# linspire im impressed



## strick94u (Jul 19, 2006)

running linspire live on my old dell 500sc server its a p3 1000 with 1 gig eec ram a tx2000 64 bit pci-x ide raid card 2 80 gig maxtors a 100/1000 3com pci-x lan card nvidia pci mx400 vid card and a 5.1 sound card dvd rw. reason I gave those specs is that this is not only the first version of linux I have found that would run on a serverworks chip set but all those devices work perfict on it.
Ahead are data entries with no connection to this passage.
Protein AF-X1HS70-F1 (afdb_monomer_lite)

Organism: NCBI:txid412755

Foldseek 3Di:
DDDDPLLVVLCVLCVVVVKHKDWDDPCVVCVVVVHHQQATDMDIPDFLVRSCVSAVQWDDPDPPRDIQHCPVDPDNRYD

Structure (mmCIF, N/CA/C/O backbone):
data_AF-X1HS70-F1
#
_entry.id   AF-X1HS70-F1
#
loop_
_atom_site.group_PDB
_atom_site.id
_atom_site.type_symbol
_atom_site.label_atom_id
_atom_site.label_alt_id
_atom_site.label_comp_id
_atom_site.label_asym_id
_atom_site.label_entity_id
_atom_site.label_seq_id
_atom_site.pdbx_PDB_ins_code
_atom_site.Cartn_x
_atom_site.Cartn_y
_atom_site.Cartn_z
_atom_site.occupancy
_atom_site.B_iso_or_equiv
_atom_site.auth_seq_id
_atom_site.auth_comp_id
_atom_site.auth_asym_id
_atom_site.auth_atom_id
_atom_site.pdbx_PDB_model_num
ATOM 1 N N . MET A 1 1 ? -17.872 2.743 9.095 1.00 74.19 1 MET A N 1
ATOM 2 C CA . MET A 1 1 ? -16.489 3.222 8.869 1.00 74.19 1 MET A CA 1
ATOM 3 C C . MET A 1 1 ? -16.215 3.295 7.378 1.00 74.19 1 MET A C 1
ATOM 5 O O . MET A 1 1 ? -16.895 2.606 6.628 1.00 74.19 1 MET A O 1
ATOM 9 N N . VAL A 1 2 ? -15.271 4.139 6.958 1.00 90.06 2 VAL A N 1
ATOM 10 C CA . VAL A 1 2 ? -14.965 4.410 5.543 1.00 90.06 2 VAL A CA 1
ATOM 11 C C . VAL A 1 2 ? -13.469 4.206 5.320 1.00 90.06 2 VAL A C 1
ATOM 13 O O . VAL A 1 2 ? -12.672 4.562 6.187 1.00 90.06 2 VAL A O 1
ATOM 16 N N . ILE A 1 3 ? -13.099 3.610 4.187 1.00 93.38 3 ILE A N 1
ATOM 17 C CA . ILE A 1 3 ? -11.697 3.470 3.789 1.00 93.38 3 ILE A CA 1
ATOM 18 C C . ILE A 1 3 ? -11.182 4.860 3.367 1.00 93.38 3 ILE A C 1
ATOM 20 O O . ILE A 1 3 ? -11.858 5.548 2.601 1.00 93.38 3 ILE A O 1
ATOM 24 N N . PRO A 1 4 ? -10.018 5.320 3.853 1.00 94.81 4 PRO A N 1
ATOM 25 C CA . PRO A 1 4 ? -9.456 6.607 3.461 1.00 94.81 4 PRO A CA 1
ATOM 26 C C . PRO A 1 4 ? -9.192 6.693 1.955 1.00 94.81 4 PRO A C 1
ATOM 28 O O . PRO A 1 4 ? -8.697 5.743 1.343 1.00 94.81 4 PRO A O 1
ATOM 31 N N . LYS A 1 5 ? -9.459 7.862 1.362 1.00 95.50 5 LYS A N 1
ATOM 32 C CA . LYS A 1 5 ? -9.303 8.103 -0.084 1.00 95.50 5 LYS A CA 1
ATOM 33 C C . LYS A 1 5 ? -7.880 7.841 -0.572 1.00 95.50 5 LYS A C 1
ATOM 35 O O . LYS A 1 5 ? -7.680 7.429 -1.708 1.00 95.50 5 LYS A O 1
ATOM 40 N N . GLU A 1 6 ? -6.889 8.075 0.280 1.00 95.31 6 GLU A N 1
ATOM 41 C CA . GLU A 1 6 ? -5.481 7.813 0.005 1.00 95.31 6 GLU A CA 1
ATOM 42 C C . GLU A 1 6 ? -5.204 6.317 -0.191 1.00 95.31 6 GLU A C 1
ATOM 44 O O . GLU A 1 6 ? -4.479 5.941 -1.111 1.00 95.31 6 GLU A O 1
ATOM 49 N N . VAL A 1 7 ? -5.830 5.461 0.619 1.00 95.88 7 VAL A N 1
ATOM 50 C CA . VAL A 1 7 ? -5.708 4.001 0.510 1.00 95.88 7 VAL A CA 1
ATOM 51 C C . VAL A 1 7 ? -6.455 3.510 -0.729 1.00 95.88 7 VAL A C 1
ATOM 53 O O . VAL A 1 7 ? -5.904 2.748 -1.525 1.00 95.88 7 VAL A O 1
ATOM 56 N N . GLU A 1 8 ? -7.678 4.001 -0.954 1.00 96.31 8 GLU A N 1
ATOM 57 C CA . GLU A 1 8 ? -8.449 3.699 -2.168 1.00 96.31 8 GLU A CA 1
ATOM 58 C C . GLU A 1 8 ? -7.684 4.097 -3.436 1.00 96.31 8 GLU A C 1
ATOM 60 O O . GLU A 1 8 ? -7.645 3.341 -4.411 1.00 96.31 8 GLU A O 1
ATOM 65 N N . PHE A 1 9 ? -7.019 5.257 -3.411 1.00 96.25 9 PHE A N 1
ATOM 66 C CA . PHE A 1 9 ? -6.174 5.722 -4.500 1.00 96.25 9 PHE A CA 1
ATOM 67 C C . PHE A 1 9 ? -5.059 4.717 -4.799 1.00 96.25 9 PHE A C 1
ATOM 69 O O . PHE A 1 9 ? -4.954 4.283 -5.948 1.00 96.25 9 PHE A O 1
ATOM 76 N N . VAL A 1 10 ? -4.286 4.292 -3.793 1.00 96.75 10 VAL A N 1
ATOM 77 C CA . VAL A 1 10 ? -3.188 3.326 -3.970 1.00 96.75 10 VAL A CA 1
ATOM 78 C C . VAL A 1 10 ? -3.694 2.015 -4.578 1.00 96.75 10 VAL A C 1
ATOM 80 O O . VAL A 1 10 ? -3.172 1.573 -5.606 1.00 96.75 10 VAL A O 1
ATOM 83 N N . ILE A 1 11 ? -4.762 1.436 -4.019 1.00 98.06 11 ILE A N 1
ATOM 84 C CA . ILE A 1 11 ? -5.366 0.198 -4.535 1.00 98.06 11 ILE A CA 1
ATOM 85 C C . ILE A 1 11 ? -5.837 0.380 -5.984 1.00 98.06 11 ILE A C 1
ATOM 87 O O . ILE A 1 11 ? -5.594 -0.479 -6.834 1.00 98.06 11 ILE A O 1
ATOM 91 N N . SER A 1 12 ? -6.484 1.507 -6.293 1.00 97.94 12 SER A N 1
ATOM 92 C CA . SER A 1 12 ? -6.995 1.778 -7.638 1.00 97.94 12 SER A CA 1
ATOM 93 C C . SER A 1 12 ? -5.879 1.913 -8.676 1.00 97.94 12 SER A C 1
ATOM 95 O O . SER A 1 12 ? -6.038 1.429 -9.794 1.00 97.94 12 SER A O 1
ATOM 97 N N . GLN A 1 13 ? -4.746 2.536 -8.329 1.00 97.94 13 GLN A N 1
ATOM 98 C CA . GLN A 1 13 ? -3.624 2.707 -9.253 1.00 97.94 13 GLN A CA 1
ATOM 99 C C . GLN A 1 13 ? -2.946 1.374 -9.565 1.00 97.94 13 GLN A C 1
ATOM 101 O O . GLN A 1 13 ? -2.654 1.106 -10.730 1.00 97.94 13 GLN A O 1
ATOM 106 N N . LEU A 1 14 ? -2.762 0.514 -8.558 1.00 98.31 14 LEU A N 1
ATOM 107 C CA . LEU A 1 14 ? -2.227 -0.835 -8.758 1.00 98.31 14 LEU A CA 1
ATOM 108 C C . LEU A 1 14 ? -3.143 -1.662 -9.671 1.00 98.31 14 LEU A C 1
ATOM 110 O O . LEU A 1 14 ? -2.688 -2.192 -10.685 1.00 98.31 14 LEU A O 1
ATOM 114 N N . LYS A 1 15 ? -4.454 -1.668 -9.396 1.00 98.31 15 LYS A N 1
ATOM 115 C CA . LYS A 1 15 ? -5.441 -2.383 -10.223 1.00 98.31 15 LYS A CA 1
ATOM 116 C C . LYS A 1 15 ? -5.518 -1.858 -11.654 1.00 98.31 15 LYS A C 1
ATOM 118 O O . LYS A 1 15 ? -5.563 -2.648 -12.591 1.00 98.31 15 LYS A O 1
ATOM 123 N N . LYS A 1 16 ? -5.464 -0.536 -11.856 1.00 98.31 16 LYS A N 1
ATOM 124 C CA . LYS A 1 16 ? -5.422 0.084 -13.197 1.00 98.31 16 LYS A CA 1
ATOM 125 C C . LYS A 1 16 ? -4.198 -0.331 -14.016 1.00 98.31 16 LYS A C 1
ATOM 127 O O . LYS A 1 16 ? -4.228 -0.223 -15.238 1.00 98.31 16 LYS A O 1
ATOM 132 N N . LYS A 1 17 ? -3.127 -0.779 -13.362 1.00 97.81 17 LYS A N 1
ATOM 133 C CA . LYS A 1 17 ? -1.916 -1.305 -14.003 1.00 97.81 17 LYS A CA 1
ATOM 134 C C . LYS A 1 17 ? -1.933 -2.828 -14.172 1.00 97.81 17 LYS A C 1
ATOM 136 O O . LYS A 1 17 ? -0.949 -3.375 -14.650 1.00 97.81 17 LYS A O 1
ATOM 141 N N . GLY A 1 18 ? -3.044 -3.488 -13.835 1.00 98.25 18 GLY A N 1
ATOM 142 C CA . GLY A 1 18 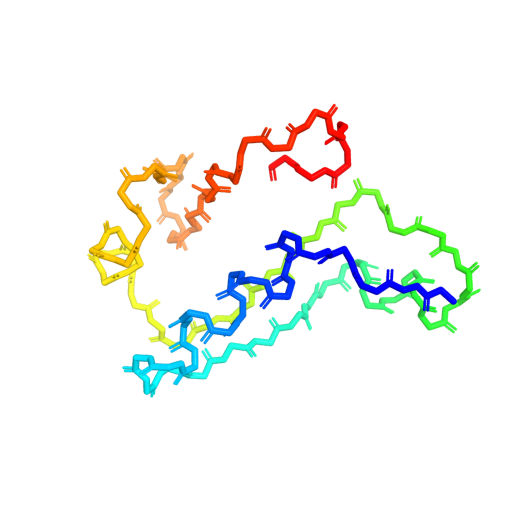? -3.225 -4.932 -13.991 1.00 98.25 18 GLY A CA 1
ATOM 143 C C . GLY A 1 18 ? -2.722 -5.766 -12.814 1.00 98.25 18 GLY A C 1
ATOM 144 O O . GLY A 1 18 ? -2.680 -6.987 -12.925 1.00 98.25 18 GLY A O 1
ATOM 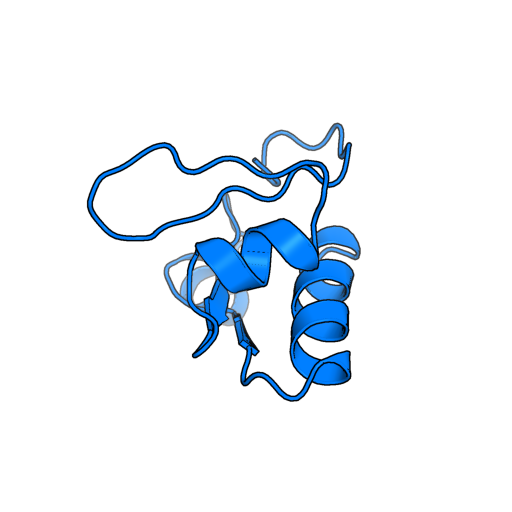145 N N . PHE A 1 19 ? -2.350 -5.137 -11.696 1.00 98.56 19 PHE A N 1
ATOM 146 C CA . PHE A 1 19 ? -1.921 -5.848 -10.493 1.00 98.56 19 PHE A CA 1
ATOM 147 C C . PHE A 1 19 ? -3.103 -6.168 -9.576 1.00 98.56 19 PHE A C 1
ATOM 149 O O . PHE A 1 19 ? -4.071 -5.410 -9.471 1.00 98.56 19 PHE A O 1
ATOM 156 N N . GLU A 1 20 ? -2.989 -7.271 -8.847 1.00 98.50 20 GLU A N 1
ATOM 157 C CA . GLU A 1 20 ? -3.844 -7.551 -7.700 1.00 98.50 20 GLU A CA 1
ATOM 158 C C . GLU A 1 20 ? -3.436 -6.637 -6.547 1.00 98.50 20 GLU A C 1
ATOM 160 O O . GLU A 1 20 ? -2.248 -6.396 -6.327 1.00 98.50 20 GLU A O 1
ATOM 165 N N . ALA A 1 21 ? -4.410 -6.096 -5.820 1.00 98.19 21 ALA A N 1
ATOM 166 C CA . ALA A 1 21 ? -4.156 -5.222 -4.682 1.00 98.19 21 ALA A CA 1
ATOM 167 C C . ALA A 1 21 ? -5.307 -5.311 -3.678 1.00 98.19 21 ALA A C 1
ATOM 169 O O . ALA A 1 21 ? -6.470 -5.065 -4.029 1.00 98.19 21 ALA A O 1
ATOM 170 N N . HIS A 1 22 ? -4.972 -5.640 -2.433 1.00 97.81 22 HIS A N 1
ATOM 171 C CA . HIS A 1 22 ? -5.929 -5.880 -1.356 1.00 97.81 22 HIS A CA 1
ATOM 172 C C . HIS A 1 22 ? -5.463 -5.230 -0.060 1.00 97.81 22 HIS A C 1
ATOM 174 O O . HIS A 1 22 ? -4.279 -5.265 0.259 1.00 97.81 22 HIS A O 1
ATOM 180 N N . ILE A 1 23 ? -6.407 -4.668 0.690 1.00 97.31 23 ILE A N 1
ATOM 181 C CA . ILE A 1 23 ? -6.168 -4.174 2.048 1.00 97.31 23 ILE A CA 1
ATOM 182 C C . ILE A 1 23 ? -6.064 -5.390 2.973 1.00 97.31 23 ILE A C 1
ATOM 184 O O . ILE A 1 23 ? -6.897 -6.295 2.886 1.00 97.31 23 ILE A O 1
ATOM 188 N N . VAL A 1 24 ? -5.039 -5.432 3.823 1.00 97.06 24 VAL A N 1
ATOM 189 C CA . VAL A 1 24 ? -4.718 -6.594 4.668 1.00 97.06 24 VAL A CA 1
ATOM 190 C C . VAL A 1 24 ? -4.295 -6.170 6.077 1.00 97.06 24 VAL A C 1
ATOM 192 O O . VAL A 1 24 ? -4.144 -4.990 6.375 1.00 97.06 24 VAL A O 1
ATOM 195 N N . GLY A 1 25 ? -4.088 -7.145 6.962 1.00 95.62 25 GLY A N 1
ATOM 196 C CA . GLY A 1 25 ? -3.469 -6.911 8.266 1.00 95.62 25 GLY A CA 1
ATOM 197 C C . GLY A 1 25 ? -4.427 -6.385 9.337 1.00 95.62 25 GLY A C 1
ATOM 198 O O . GLY A 1 25 ? -5.628 -6.674 9.333 1.00 95.62 25 GLY A O 1
ATOM 199 N N . GLY A 1 26 ? -3.869 -5.643 10.298 1.00 95.75 26 GLY A N 1
ATOM 200 C CA . GLY A 1 26 ? -4.585 -5.158 11.483 1.00 95.75 26 GLY A CA 1
ATOM 201 C C . GLY A 1 26 ? -5.752 -4.234 11.145 1.00 95.75 26 GLY A C 1
ATOM 202 O O . GLY A 1 26 ? -6.808 -4.336 11.768 1.00 95.75 26 GLY A O 1
ATOM 203 N N . CYS A 1 27 ? -5.607 -3.424 10.094 1.00 95.25 27 CYS A N 1
ATOM 204 C CA . CYS A 1 27 ? -6.649 -2.504 9.655 1.00 95.25 27 CYS A CA 1
ATOM 205 C C . CYS A 1 27 ? -7.952 -3.215 9.261 1.00 95.25 27 CYS A C 1
ATOM 207 O O . CYS A 1 27 ? -9.032 -2.739 9.601 1.00 95.25 27 CYS A O 1
ATOM 209 N N . VAL A 1 28 ? -7.874 -4.399 8.640 1.00 96.62 28 VAL A N 1
ATOM 210 C CA . VAL A 1 28 ? -9.056 -5.207 8.296 1.00 96.62 28 VAL A CA 1
ATOM 211 C C . VAL A 1 28 ? -9.731 -5.737 9.558 1.00 96.62 28 VAL A C 1
ATOM 213 O O . VAL A 1 28 ? -10.947 -5.621 9.701 1.00 96.62 28 VAL A O 1
ATOM 216 N N . ARG A 1 29 ? -8.949 -6.283 10.499 1.00 96.88 29 ARG A N 1
ATOM 217 C CA . ARG A 1 29 ? -9.464 -6.757 11.793 1.00 96.88 29 ARG A CA 1
ATOM 218 C C . ARG A 1 29 ? -10.189 -5.633 12.531 1.00 96.88 29 ARG A C 1
ATOM 220 O O . ARG A 1 29 ? -11.294 -5.847 13.023 1.00 96.88 29 ARG A O 1
ATOM 227 N N . ASP A 1 30 ? -9.571 -4.461 12.627 1.00 95.75 30 ASP A N 1
ATOM 228 C CA . ASP A 1 30 ? -10.122 -3.334 13.379 1.00 95.75 30 ASP A CA 1
ATOM 229 C C . ASP A 1 30 ? -11.378 -2.788 12.691 1.00 95.75 30 ASP A C 1
ATOM 231 O O . ASP A 1 30 ? -12.408 -2.625 13.348 1.00 95.75 30 ASP A O 1
ATOM 235 N N . PHE A 1 31 ? -11.360 -2.680 11.358 1.00 94.62 31 PHE A N 1
ATOM 236 C CA . PHE A 1 31 ? -12.528 -2.310 10.560 1.00 94.62 31 PHE A CA 1
ATOM 237 C C . PHE A 1 31 ? -13.726 -3.235 10.792 1.00 94.62 31 PHE A C 1
ATOM 239 O O . PHE A 1 31 ? -14.833 -2.754 11.032 1.00 94.62 31 PHE A O 1
ATOM 246 N N . LEU A 1 32 ? -13.516 -4.555 10.779 1.00 95.25 32 LEU A N 1
ATOM 247 C CA . LEU A 1 32 ? -14.576 -5.539 11.033 1.00 95.25 32 LEU A CA 1
ATOM 248 C C . LEU A 1 32 ? -15.119 -5.477 12.466 1.00 95.25 32 LEU A C 1
ATOM 250 O O . LEU A 1 32 ? -16.275 -5.815 12.705 1.00 95.25 32 LEU A O 1
ATOM 254 N N . ARG A 1 33 ? -14.302 -5.022 13.419 1.00 96.38 33 ARG A N 1
ATOM 255 C CA . ARG A 1 33 ? -14.699 -4.816 14.819 1.00 96.38 33 ARG A CA 1
ATOM 256 C C . ARG A 1 33 ? -15.346 -3.452 15.073 1.00 96.38 33 ARG A C 1
ATOM 258 O O . ARG A 1 33 ? -15.711 -3.178 16.212 1.00 96.38 33 ARG A O 1
ATOM 265 N N . GLY A 1 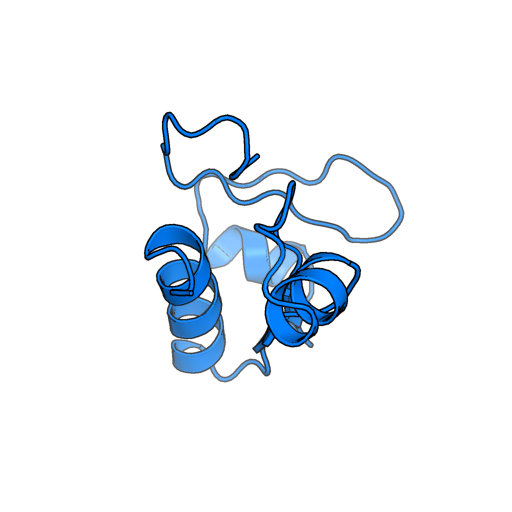34 ? -15.464 -2.593 14.058 1.00 94.81 34 GLY A N 1
ATOM 266 C CA . GLY A 1 34 ? -15.944 -1.219 14.220 1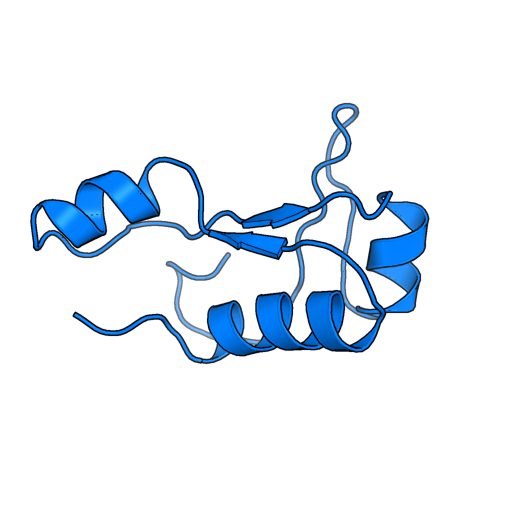.00 94.81 34 GLY A CA 1
ATOM 267 C C . GLY A 1 34 ? -14.968 -0.305 14.974 1.00 94.81 34 GLY A C 1
ATOM 268 O O . GLY A 1 34 ? -15.379 0.732 15.488 1.00 94.81 34 GLY A O 1
ATOM 269 N N . ILE A 1 35 ? -13.692 -0.691 15.060 1.00 94.69 35 ILE A N 1
ATOM 270 C CA . ILE A 1 35 ? -12.610 0.085 15.672 1.00 94.69 35 ILE A CA 1
ATOM 271 C C . ILE A 1 35 ? -11.844 0.787 14.557 1.00 94.69 35 ILE A C 1
ATOM 273 O O . ILE A 1 35 ? -11.496 0.170 13.555 1.00 94.69 35 ILE A O 1
ATOM 277 N N . GLU A 1 36 ? -11.540 2.069 14.727 1.00 91.31 36 GLU A N 1
ATOM 278 C CA . GLU A 1 36 ? -10.781 2.807 13.721 1.00 91.31 36 GLU A CA 1
ATOM 279 C C . GLU A 1 36 ? -9.328 2.286 13.598 1.00 91.31 36 GLU A C 1
ATOM 281 O O . GLU A 1 36 ? -8.624 2.249 14.611 1.00 91.31 36 GLU A O 1
ATOM 286 N N . PRO A 1 37 ? -8.853 1.909 12.390 1.00 94.56 37 PRO A N 1
ATOM 287 C CA . PRO A 1 37 ? -7.488 1.449 12.174 1.00 94.56 37 PRO A CA 1
ATOM 288 C C . PRO A 1 37 ? -6.449 2.513 12.517 1.00 94.56 37 PRO A C 1
ATOM 290 O O . PRO A 1 37 ? -6.651 3.704 12.262 1.00 94.56 37 PRO A O 1
ATOM 293 N N . GLN A 1 38 ? -5.318 2.072 13.065 1.00 90.56 38 GLN A N 1
ATOM 294 C CA . GLN A 1 38 ? -4.188 2.949 13.392 1.00 90.56 38 GLN A CA 1
ATOM 295 C C . GLN A 1 38 ? -3.225 3.141 12.215 1.00 90.56 38 GLN A C 1
ATOM 297 O O . GLN A 1 38 ? -2.562 4.174 12.132 1.00 90.56 38 GLN A O 1
ATOM 302 N N . ASP A 1 39 ? -3.186 2.165 11.316 1.00 92.50 39 ASP A N 1
ATOM 303 C CA . ASP A 1 39 ? -2.399 2.103 10.092 1.00 92.50 39 ASP A CA 1
ATOM 304 C C . ASP A 1 39 ? -3.211 1.421 8.979 1.00 92.50 39 ASP A C 1
ATOM 306 O O . ASP A 1 39 ? -4.324 0.935 9.206 1.00 92.50 39 ASP A O 1
ATOM 310 N N . TRP A 1 40 ? -2.685 1.443 7.754 1.00 94.50 40 TRP A N 1
ATOM 311 C CA . TRP A 1 40 ? -3.317 0.838 6.585 1.00 94.50 40 TRP A CA 1
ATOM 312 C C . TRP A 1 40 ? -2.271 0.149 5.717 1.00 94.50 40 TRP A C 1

I was expecting it to not work at all just like fedora or suse but if it did no way was the pci-x stuff gonna work well point proven now to get a mountable version and see how that goes


----------



## mikeownage (Jul 20, 2006)

does linspire come with wine defualt?


----------



## strick94u (Jul 21, 2006)

we will have to see when the full install gets here at this point in time its running from cd.
which is a great way to see if everything is going to work btw. not only does it load every device on my server but also loads everything except my windows base wifi on my laptop.
would love to load it on there perm but need the wireless to work.its fast and stable running from cd has mp3 ripper dvd writer software full range of cool stuff and i'm sure wine will run great off it. again it loads and runs my pci-x stuff something red hat and suse did not do. just cant wait to load it on my raid 0 drives should be super fast. oh and open office runs off the cd too and it see's my windows network and my mac 
as for wine I have a windows pc for games so who needs wine


----------



## mikeownage (Jul 21, 2006)

well if i switch over i will need wine so i care  i dont have two computers.


----------



## strick94u (Jul 21, 2006)

mikeownage said:
			
		

> well if i switch over i will need wine so i care  i dont have two computers.


I will let ya know should have full install on by this weekend or next (if no one local has it)
But as most flavors of linux should run it just fine


----------